The other leading composer linked to Normandy was Henry Dumont. Born in Belgium in 1610, his career has essentially developped in Paris. Passionate about Italian music, and after studies in the Netherlands, he was hired at St-Paul parish in the neighbourhood of the Marais in Paris. He quickly got noticed, and his career continued at the court where he totally renewed, with Pierre Robert, religious music. Inventor of the great French motet, which influenced Lully and Lalande, he produced a series of pieces at the service of the royal chapel that marked history in the long run. When he retired, King Louis XIV offered to Dumont a royal edition of all his work.

He also contributed very actively to the repertoire for nun abbeys. Is is actually by this means that the king’s composer discovered Normandy : he was attributed Prémontrés Notre-Dame de Silly-en-Gouffern’s Abbey for orders in 1667, with a high income. He had his heart set on following the management of the abbey closely, visiting it regularly and making deals with its managers. He also received a pension taken on his wage of Saint-Évroult Abbey, also is the Orne and today in ruins, from the King.

Finally, two high profile composers, even though the fame has left them since, have been active in Normandy during their whole careers. The first was the organist Jacques Boyvin, appointed incubent of the prestigious tribune of Rouen cathedral, held held by the master Jehan Titelouze. Great expert of organ craftsmanship, he supervised the creation of a new instrument for the cathedral and he was one of the only ones to hand down registration rules back in the 17th century, that’s to say the combination of different registers of the instrument. His organ books are among the masterpieces of the French organ school. In this programme there are transcriptions for violas da gamba, in accordance to the contemporary tradition.

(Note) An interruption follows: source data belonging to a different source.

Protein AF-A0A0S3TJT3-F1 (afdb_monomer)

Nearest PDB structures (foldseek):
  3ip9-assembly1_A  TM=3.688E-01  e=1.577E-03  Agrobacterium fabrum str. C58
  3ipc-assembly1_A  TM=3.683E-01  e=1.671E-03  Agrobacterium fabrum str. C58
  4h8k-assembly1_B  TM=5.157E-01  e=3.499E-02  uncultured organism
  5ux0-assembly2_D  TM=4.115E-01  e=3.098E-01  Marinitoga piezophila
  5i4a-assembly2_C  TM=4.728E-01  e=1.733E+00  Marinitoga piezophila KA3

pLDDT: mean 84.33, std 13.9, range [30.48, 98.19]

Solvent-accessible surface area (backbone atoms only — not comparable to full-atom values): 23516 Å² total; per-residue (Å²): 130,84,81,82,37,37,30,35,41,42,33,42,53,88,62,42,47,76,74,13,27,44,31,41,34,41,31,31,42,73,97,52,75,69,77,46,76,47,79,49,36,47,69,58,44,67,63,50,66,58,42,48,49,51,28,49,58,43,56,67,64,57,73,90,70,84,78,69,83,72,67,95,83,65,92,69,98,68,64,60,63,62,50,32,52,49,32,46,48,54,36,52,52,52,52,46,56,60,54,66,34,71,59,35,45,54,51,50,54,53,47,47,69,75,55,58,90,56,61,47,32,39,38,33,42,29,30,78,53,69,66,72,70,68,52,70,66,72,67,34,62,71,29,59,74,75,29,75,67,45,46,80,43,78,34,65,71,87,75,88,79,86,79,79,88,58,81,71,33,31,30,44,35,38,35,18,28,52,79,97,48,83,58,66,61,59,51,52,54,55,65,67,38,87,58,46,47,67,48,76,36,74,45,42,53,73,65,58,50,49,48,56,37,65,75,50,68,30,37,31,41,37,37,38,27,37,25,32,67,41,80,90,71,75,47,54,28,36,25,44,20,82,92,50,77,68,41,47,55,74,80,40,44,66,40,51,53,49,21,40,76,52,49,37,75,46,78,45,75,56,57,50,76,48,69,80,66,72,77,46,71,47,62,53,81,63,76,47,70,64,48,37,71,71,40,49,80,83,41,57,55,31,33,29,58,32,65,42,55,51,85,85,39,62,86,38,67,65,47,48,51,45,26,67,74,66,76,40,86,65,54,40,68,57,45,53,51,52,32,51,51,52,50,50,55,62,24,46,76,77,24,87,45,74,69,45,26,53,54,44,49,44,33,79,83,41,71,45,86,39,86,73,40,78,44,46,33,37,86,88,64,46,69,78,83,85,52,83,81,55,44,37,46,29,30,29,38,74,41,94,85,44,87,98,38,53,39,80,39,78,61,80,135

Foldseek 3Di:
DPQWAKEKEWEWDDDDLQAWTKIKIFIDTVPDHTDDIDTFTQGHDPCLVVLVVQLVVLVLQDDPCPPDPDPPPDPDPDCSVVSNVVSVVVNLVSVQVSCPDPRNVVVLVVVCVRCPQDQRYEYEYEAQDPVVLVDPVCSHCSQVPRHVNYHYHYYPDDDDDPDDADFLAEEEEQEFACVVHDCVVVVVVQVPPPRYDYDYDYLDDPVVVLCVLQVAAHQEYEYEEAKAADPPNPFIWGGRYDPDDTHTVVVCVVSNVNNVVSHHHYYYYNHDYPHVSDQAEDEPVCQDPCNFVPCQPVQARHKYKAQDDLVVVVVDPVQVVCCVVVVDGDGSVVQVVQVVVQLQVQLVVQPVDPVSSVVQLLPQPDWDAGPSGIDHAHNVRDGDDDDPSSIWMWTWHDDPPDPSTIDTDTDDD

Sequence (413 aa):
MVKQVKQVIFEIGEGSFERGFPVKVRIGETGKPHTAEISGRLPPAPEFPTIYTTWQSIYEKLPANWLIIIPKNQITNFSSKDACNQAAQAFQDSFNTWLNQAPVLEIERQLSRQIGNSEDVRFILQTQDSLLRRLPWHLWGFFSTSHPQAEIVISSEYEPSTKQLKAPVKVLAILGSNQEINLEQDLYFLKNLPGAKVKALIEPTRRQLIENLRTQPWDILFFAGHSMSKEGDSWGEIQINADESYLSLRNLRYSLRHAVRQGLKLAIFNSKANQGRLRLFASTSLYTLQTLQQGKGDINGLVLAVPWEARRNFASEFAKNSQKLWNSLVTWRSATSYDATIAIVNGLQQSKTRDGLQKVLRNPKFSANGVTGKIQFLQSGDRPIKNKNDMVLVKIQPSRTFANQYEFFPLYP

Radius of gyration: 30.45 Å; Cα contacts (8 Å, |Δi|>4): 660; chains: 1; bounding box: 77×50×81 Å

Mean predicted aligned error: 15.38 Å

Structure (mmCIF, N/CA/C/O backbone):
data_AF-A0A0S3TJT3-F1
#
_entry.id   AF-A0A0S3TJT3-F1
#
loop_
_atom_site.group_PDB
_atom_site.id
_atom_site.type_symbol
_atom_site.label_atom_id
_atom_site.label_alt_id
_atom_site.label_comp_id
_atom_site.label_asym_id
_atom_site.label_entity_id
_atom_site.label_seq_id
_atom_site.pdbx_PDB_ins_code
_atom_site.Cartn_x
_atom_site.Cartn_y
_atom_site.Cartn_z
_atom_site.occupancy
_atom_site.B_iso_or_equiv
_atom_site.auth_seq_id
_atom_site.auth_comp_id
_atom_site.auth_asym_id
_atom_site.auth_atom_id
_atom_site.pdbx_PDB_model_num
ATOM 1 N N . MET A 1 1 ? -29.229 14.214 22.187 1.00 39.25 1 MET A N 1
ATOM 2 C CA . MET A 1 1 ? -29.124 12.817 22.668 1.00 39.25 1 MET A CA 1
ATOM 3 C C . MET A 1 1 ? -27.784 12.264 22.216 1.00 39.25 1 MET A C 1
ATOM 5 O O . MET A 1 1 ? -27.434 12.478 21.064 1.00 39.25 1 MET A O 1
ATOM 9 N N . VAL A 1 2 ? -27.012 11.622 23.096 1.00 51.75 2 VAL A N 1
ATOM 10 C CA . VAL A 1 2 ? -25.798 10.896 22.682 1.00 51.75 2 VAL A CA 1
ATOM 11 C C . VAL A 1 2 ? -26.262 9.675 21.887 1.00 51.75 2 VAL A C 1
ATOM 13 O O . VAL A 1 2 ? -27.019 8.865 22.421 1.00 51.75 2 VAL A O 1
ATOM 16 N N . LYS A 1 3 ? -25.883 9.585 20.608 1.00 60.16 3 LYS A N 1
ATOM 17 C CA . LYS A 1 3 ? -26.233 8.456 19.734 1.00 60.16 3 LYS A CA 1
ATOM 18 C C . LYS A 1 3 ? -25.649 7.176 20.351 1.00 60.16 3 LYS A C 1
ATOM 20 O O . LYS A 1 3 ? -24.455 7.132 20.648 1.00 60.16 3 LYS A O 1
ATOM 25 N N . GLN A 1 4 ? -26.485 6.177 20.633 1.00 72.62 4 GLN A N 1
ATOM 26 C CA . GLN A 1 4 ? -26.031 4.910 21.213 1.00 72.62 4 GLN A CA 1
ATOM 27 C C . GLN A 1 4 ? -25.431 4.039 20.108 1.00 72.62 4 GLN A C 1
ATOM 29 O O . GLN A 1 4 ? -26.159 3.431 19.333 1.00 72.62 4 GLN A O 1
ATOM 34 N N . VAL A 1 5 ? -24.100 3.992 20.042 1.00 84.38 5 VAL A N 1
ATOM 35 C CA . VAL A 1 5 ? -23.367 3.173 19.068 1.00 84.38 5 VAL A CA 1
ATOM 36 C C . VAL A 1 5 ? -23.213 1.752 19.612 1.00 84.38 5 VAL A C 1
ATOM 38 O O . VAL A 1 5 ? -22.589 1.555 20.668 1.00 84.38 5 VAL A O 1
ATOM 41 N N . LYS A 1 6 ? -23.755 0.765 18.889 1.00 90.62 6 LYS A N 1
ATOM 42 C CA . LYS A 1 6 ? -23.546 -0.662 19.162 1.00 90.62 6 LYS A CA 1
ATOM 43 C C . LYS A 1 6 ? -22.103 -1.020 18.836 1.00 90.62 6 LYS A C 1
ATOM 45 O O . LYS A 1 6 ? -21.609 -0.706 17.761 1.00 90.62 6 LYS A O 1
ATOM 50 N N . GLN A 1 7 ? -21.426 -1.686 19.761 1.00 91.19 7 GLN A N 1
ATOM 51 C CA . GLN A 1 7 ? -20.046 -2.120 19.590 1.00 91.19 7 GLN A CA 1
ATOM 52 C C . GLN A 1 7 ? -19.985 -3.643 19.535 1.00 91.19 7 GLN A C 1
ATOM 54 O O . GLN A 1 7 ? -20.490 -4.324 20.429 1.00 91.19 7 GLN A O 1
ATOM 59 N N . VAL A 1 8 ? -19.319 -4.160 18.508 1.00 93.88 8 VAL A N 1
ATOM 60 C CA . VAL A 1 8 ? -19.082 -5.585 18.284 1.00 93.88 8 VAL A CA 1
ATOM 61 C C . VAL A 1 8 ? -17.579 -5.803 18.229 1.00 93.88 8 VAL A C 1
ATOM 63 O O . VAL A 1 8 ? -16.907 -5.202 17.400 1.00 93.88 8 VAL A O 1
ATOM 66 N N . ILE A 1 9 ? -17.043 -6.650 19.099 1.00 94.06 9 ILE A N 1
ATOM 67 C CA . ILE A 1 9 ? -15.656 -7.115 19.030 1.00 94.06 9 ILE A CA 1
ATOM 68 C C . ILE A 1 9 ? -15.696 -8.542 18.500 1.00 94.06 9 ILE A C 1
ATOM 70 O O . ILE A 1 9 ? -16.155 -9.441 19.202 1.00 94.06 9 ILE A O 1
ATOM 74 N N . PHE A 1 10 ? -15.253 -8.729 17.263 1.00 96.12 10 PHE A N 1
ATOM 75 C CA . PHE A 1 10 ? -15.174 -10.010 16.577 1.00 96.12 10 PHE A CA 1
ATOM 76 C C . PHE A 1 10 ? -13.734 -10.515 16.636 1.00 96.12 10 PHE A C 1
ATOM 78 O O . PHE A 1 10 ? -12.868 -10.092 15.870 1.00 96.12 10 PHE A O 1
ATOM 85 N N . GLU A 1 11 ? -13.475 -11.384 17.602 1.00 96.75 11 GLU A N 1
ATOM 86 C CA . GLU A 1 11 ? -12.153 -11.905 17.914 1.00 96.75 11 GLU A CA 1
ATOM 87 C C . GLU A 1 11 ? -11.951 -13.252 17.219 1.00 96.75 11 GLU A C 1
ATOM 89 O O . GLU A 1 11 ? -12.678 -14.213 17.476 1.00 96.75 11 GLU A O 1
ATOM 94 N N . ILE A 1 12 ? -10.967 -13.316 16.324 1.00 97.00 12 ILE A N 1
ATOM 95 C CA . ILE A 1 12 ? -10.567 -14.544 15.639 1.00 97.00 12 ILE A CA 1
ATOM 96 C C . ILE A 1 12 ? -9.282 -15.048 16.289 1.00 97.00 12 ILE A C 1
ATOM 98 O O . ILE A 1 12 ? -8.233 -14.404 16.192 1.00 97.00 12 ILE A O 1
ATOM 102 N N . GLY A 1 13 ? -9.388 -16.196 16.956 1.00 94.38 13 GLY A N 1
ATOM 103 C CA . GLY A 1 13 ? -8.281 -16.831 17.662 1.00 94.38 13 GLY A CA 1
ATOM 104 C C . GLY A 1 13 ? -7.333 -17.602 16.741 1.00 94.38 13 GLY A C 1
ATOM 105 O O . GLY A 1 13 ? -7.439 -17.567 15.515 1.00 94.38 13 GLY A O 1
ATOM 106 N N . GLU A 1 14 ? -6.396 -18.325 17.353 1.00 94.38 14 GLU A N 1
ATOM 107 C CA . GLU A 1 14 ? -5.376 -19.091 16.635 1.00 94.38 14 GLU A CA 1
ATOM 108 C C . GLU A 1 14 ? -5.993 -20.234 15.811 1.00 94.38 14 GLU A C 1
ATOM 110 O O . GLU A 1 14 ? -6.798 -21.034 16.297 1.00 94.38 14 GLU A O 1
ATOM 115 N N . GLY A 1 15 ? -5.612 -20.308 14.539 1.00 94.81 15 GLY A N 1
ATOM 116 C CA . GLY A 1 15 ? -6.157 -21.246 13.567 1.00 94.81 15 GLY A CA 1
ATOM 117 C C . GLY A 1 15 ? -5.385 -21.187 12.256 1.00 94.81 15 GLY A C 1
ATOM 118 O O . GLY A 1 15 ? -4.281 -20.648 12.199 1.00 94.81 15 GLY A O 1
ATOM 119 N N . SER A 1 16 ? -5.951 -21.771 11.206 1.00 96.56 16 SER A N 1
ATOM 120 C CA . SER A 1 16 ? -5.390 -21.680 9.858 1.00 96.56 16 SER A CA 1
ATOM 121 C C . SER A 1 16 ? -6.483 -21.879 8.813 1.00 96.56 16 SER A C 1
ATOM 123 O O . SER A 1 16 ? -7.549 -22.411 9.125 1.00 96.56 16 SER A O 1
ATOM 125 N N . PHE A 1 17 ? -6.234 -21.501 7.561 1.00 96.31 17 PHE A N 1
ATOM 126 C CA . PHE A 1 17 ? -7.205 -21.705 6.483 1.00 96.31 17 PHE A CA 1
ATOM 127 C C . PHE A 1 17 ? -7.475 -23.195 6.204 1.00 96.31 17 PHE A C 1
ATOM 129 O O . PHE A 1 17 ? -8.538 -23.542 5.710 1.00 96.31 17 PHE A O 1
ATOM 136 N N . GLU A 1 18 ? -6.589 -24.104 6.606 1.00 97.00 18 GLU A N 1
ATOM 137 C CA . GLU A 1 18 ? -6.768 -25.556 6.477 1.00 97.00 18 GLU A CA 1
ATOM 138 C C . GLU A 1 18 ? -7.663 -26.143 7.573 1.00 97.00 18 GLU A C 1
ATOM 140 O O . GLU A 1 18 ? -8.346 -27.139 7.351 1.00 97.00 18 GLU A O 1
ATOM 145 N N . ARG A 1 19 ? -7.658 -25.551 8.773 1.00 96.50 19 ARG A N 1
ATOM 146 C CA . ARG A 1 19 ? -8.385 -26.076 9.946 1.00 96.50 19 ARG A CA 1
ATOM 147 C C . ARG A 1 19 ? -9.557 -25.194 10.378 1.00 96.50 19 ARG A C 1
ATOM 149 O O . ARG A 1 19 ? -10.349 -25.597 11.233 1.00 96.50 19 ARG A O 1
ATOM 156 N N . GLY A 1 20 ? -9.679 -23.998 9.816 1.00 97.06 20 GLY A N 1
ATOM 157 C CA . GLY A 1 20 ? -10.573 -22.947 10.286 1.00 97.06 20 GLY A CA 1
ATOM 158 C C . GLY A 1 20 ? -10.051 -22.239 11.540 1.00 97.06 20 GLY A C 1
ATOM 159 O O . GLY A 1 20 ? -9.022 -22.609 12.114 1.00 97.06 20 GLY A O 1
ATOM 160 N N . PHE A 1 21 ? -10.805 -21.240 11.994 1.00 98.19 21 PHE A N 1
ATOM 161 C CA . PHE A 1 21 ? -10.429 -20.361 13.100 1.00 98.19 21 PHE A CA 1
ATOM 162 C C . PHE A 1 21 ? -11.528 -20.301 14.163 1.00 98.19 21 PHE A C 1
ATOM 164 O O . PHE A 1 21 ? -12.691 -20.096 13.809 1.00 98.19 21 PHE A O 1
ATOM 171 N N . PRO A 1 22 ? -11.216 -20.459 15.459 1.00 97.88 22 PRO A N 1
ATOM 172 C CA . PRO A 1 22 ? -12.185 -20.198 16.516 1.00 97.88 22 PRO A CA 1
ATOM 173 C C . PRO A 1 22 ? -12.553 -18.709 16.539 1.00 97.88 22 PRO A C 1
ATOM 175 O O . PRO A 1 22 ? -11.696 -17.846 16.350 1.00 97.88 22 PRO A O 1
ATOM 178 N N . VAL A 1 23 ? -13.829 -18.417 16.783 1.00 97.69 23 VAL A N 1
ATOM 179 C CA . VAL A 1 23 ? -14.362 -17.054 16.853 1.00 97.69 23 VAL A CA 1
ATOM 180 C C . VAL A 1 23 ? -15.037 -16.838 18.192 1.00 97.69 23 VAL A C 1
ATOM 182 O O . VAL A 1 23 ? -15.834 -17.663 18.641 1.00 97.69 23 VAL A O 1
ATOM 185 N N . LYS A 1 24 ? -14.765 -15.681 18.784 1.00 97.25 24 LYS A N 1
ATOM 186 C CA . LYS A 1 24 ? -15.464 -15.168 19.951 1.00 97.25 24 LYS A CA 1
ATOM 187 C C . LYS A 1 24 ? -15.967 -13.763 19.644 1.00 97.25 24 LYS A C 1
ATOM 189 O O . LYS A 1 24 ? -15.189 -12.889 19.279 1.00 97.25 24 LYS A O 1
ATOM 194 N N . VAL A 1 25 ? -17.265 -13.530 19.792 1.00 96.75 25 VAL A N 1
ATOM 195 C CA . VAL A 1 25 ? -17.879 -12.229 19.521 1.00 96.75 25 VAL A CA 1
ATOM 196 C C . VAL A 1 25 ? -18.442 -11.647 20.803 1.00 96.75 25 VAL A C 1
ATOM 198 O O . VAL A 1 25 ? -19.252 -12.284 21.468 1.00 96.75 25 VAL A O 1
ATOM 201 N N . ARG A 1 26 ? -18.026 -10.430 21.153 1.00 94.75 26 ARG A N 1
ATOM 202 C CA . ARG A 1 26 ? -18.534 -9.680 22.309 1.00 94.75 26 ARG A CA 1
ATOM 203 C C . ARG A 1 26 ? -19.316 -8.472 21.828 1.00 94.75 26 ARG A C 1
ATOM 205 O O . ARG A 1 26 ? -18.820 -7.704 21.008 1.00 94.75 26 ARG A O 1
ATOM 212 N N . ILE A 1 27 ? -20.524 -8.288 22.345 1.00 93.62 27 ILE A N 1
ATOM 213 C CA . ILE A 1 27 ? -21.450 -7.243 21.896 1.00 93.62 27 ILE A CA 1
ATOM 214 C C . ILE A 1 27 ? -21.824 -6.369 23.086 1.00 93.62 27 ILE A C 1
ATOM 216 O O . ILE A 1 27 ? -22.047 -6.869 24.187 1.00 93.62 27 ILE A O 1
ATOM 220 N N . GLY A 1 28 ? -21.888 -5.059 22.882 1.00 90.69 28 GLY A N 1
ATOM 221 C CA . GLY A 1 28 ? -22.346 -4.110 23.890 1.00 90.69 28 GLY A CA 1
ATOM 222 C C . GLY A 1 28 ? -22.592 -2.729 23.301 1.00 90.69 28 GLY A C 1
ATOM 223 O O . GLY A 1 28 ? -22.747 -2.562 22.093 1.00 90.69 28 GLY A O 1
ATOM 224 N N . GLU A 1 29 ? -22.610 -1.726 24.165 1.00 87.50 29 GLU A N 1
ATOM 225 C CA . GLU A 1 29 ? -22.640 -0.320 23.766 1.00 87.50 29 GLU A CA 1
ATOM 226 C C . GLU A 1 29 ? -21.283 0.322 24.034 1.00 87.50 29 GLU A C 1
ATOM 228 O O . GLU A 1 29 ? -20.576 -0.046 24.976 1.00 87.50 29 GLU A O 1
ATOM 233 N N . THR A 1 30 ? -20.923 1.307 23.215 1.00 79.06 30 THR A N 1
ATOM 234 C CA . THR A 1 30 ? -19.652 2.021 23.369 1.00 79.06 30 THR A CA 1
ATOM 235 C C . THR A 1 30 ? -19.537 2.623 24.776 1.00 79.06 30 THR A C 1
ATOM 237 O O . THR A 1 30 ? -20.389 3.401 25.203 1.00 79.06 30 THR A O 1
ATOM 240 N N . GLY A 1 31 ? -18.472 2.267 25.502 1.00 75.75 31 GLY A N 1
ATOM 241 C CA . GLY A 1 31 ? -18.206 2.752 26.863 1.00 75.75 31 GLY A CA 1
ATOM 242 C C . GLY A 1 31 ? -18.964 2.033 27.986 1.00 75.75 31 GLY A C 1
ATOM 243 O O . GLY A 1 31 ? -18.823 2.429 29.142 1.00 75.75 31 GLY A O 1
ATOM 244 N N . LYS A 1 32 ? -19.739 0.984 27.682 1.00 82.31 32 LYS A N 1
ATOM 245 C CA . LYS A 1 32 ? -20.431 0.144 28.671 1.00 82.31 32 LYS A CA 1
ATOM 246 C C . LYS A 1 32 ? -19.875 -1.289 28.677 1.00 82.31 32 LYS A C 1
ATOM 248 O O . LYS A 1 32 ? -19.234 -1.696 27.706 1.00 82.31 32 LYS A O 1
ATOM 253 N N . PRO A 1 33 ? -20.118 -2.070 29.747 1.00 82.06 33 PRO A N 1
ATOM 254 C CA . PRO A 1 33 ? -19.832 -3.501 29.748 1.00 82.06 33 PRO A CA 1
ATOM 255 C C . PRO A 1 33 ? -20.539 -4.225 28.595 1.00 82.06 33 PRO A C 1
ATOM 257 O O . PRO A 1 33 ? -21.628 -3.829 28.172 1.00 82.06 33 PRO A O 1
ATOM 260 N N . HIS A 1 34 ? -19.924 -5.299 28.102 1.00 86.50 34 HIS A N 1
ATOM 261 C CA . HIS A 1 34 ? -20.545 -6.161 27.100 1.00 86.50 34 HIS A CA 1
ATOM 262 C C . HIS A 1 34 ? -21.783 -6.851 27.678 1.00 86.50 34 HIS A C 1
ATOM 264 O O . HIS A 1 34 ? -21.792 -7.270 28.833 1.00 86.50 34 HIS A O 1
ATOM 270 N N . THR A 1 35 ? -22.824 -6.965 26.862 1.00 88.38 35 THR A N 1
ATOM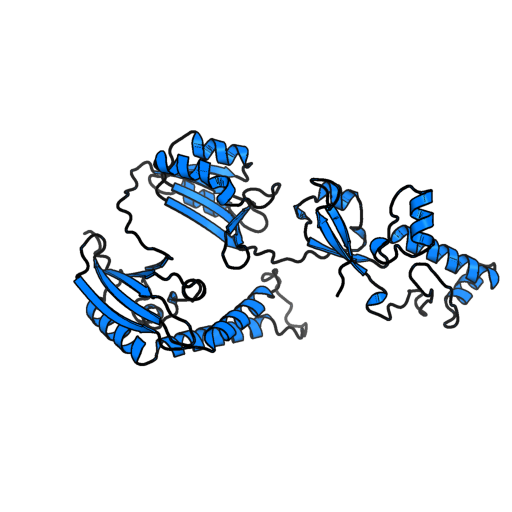 271 C CA . THR A 1 35 ? -24.129 -7.515 27.242 1.00 88.38 35 THR A CA 1
ATOM 272 C C . THR A 1 35 ? -24.367 -8.908 26.674 1.00 88.38 35 THR A C 1
ATOM 274 O O . THR A 1 35 ? -25.249 -9.610 27.155 1.00 88.38 35 THR A O 1
ATOM 277 N N . ALA A 1 36 ? -23.610 -9.309 25.651 1.00 91.75 36 ALA A N 1
ATOM 278 C CA . ALA A 1 36 ? -23.722 -10.627 25.043 1.00 91.75 36 ALA A CA 1
ATOM 279 C C . ALA A 1 36 ? -22.365 -11.141 24.554 1.00 91.75 36 ALA A C 1
ATOM 281 O O . ALA A 1 36 ? -21.479 -10.367 24.176 1.00 91.75 36 ALA A O 1
ATOM 282 N N . GLU A 1 37 ? -22.243 -12.465 24.536 1.00 95.62 37 GLU A N 1
ATOM 283 C CA . GLU A 1 37 ? -21.089 -13.198 24.035 1.00 95.62 37 GLU A CA 1
ATOM 284 C C . GLU A 1 37 ? -21.569 -14.350 23.143 1.00 95.62 37 GLU A C 1
ATOM 286 O O . GLU A 1 37 ? -22.502 -15.067 23.500 1.00 95.62 37 GLU A O 1
ATOM 291 N N . ILE A 1 38 ? -20.943 -14.507 21.978 1.00 96.56 38 ILE A N 1
ATOM 292 C CA . ILE A 1 38 ? -21.217 -15.570 21.009 1.00 96.56 38 ILE A CA 1
ATOM 293 C C . ILE A 1 38 ? -19.906 -16.309 20.758 1.00 96.56 38 ILE A C 1
ATOM 295 O O . ILE A 1 38 ? -18.877 -15.682 20.506 1.00 96.56 38 ILE A O 1
ATOM 299 N N . SER A 1 39 ? -19.951 -17.635 20.777 1.00 96.75 39 SER A N 1
ATOM 300 C CA . SER A 1 39 ? -18.821 -18.485 20.405 1.00 96.75 39 SER A CA 1
ATOM 301 C C . SER A 1 39 ? -19.141 -19.219 19.111 1.00 96.75 39 SER A C 1
ATOM 303 O O . SER A 1 39 ? -20.259 -19.695 18.922 1.00 96.75 39 SER A O 1
ATOM 305 N N . GLY A 1 40 ? -18.160 -19.325 18.223 1.00 96.56 40 GLY A N 1
ATOM 306 C CA . GLY A 1 40 ? -18.329 -19.983 16.935 1.00 96.56 40 GLY A CA 1
ATOM 307 C C . GLY A 1 40 ? -17.001 -20.282 16.255 1.00 96.56 40 GLY A C 1
ATOM 308 O O . GLY A 1 40 ? -15.946 -20.334 16.892 1.00 96.56 40 GLY A O 1
ATOM 309 N N . ARG A 1 41 ? -17.049 -20.513 14.942 1.00 96.81 41 ARG A N 1
ATOM 310 C CA . ARG A 1 41 ? -15.865 -20.842 14.149 1.00 96.81 41 ARG A CA 1
ATOM 311 C C . ARG A 1 41 ? -16.008 -20.338 12.717 1.00 96.81 41 ARG A C 1
ATOM 313 O O . ARG A 1 41 ? -17.060 -20.524 12.113 1.00 96.81 41 ARG A O 1
ATOM 320 N N . LEU A 1 42 ? -14.932 -19.791 12.157 1.00 97.69 42 LEU A N 1
ATOM 321 C CA . LEU A 1 42 ? -14.770 -19.697 10.709 1.00 97.69 42 LEU A CA 1
ATOM 322 C C . LEU A 1 42 ? -14.308 -21.065 10.184 1.00 97.69 42 LEU A C 1
ATOM 324 O O . LEU A 1 42 ? -13.311 -21.593 10.686 1.00 97.69 42 LEU A O 1
ATOM 328 N N . PRO A 1 43 ? -15.006 -21.672 9.216 1.00 97.56 43 PRO A N 1
ATOM 329 C CA . PRO A 1 43 ? -14.667 -23.000 8.715 1.00 97.56 43 PRO A CA 1
ATOM 330 C C . PRO A 1 43 ? -13.351 -22.997 7.917 1.00 97.56 43 PRO A C 1
ATOM 332 O O . PRO A 1 43 ? -12.840 -21.928 7.577 1.00 97.56 43 PRO A O 1
ATOM 335 N N . PRO A 1 44 ? -12.779 -24.174 7.607 1.00 97.75 44 PRO A N 1
ATOM 336 C CA . PRO A 1 44 ? -11.670 -24.279 6.665 1.00 97.75 44 PRO A CA 1
ATOM 337 C C . PRO A 1 44 ? -11.989 -23.655 5.296 1.00 97.75 44 PRO A C 1
ATOM 339 O O . PRO A 1 44 ? -13.076 -23.845 4.754 1.00 97.75 44 PRO A O 1
ATOM 342 N N . ALA A 1 45 ? -11.012 -22.957 4.723 1.00 96.94 45 ALA A N 1
ATOM 343 C CA . ALA A 1 45 ? -10.993 -22.465 3.349 1.00 96.94 45 ALA A CA 1
ATOM 344 C C . ALA A 1 45 ? -9.564 -22.558 2.768 1.00 96.94 45 ALA A C 1
ATOM 346 O O . ALA A 1 45 ? -8.922 -21.532 2.537 1.00 96.94 45 ALA A O 1
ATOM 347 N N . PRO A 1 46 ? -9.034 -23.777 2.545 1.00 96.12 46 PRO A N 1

The last man of this programme, and probably the most forgotten despite a major talent, is Louis Le Prince. Born in 1637 in Ferrières St Hilaire in the Eure department, he has been active in Lisieux all along his career. What’s left from him is a beautiful six-part mass, typical of the style of 17th-century cathedrals, and a great contrapuntal richness. The music, recreated a few years ago,  is also in this programme under his original format, giving then the great hours of Lisieux’s Cathedral.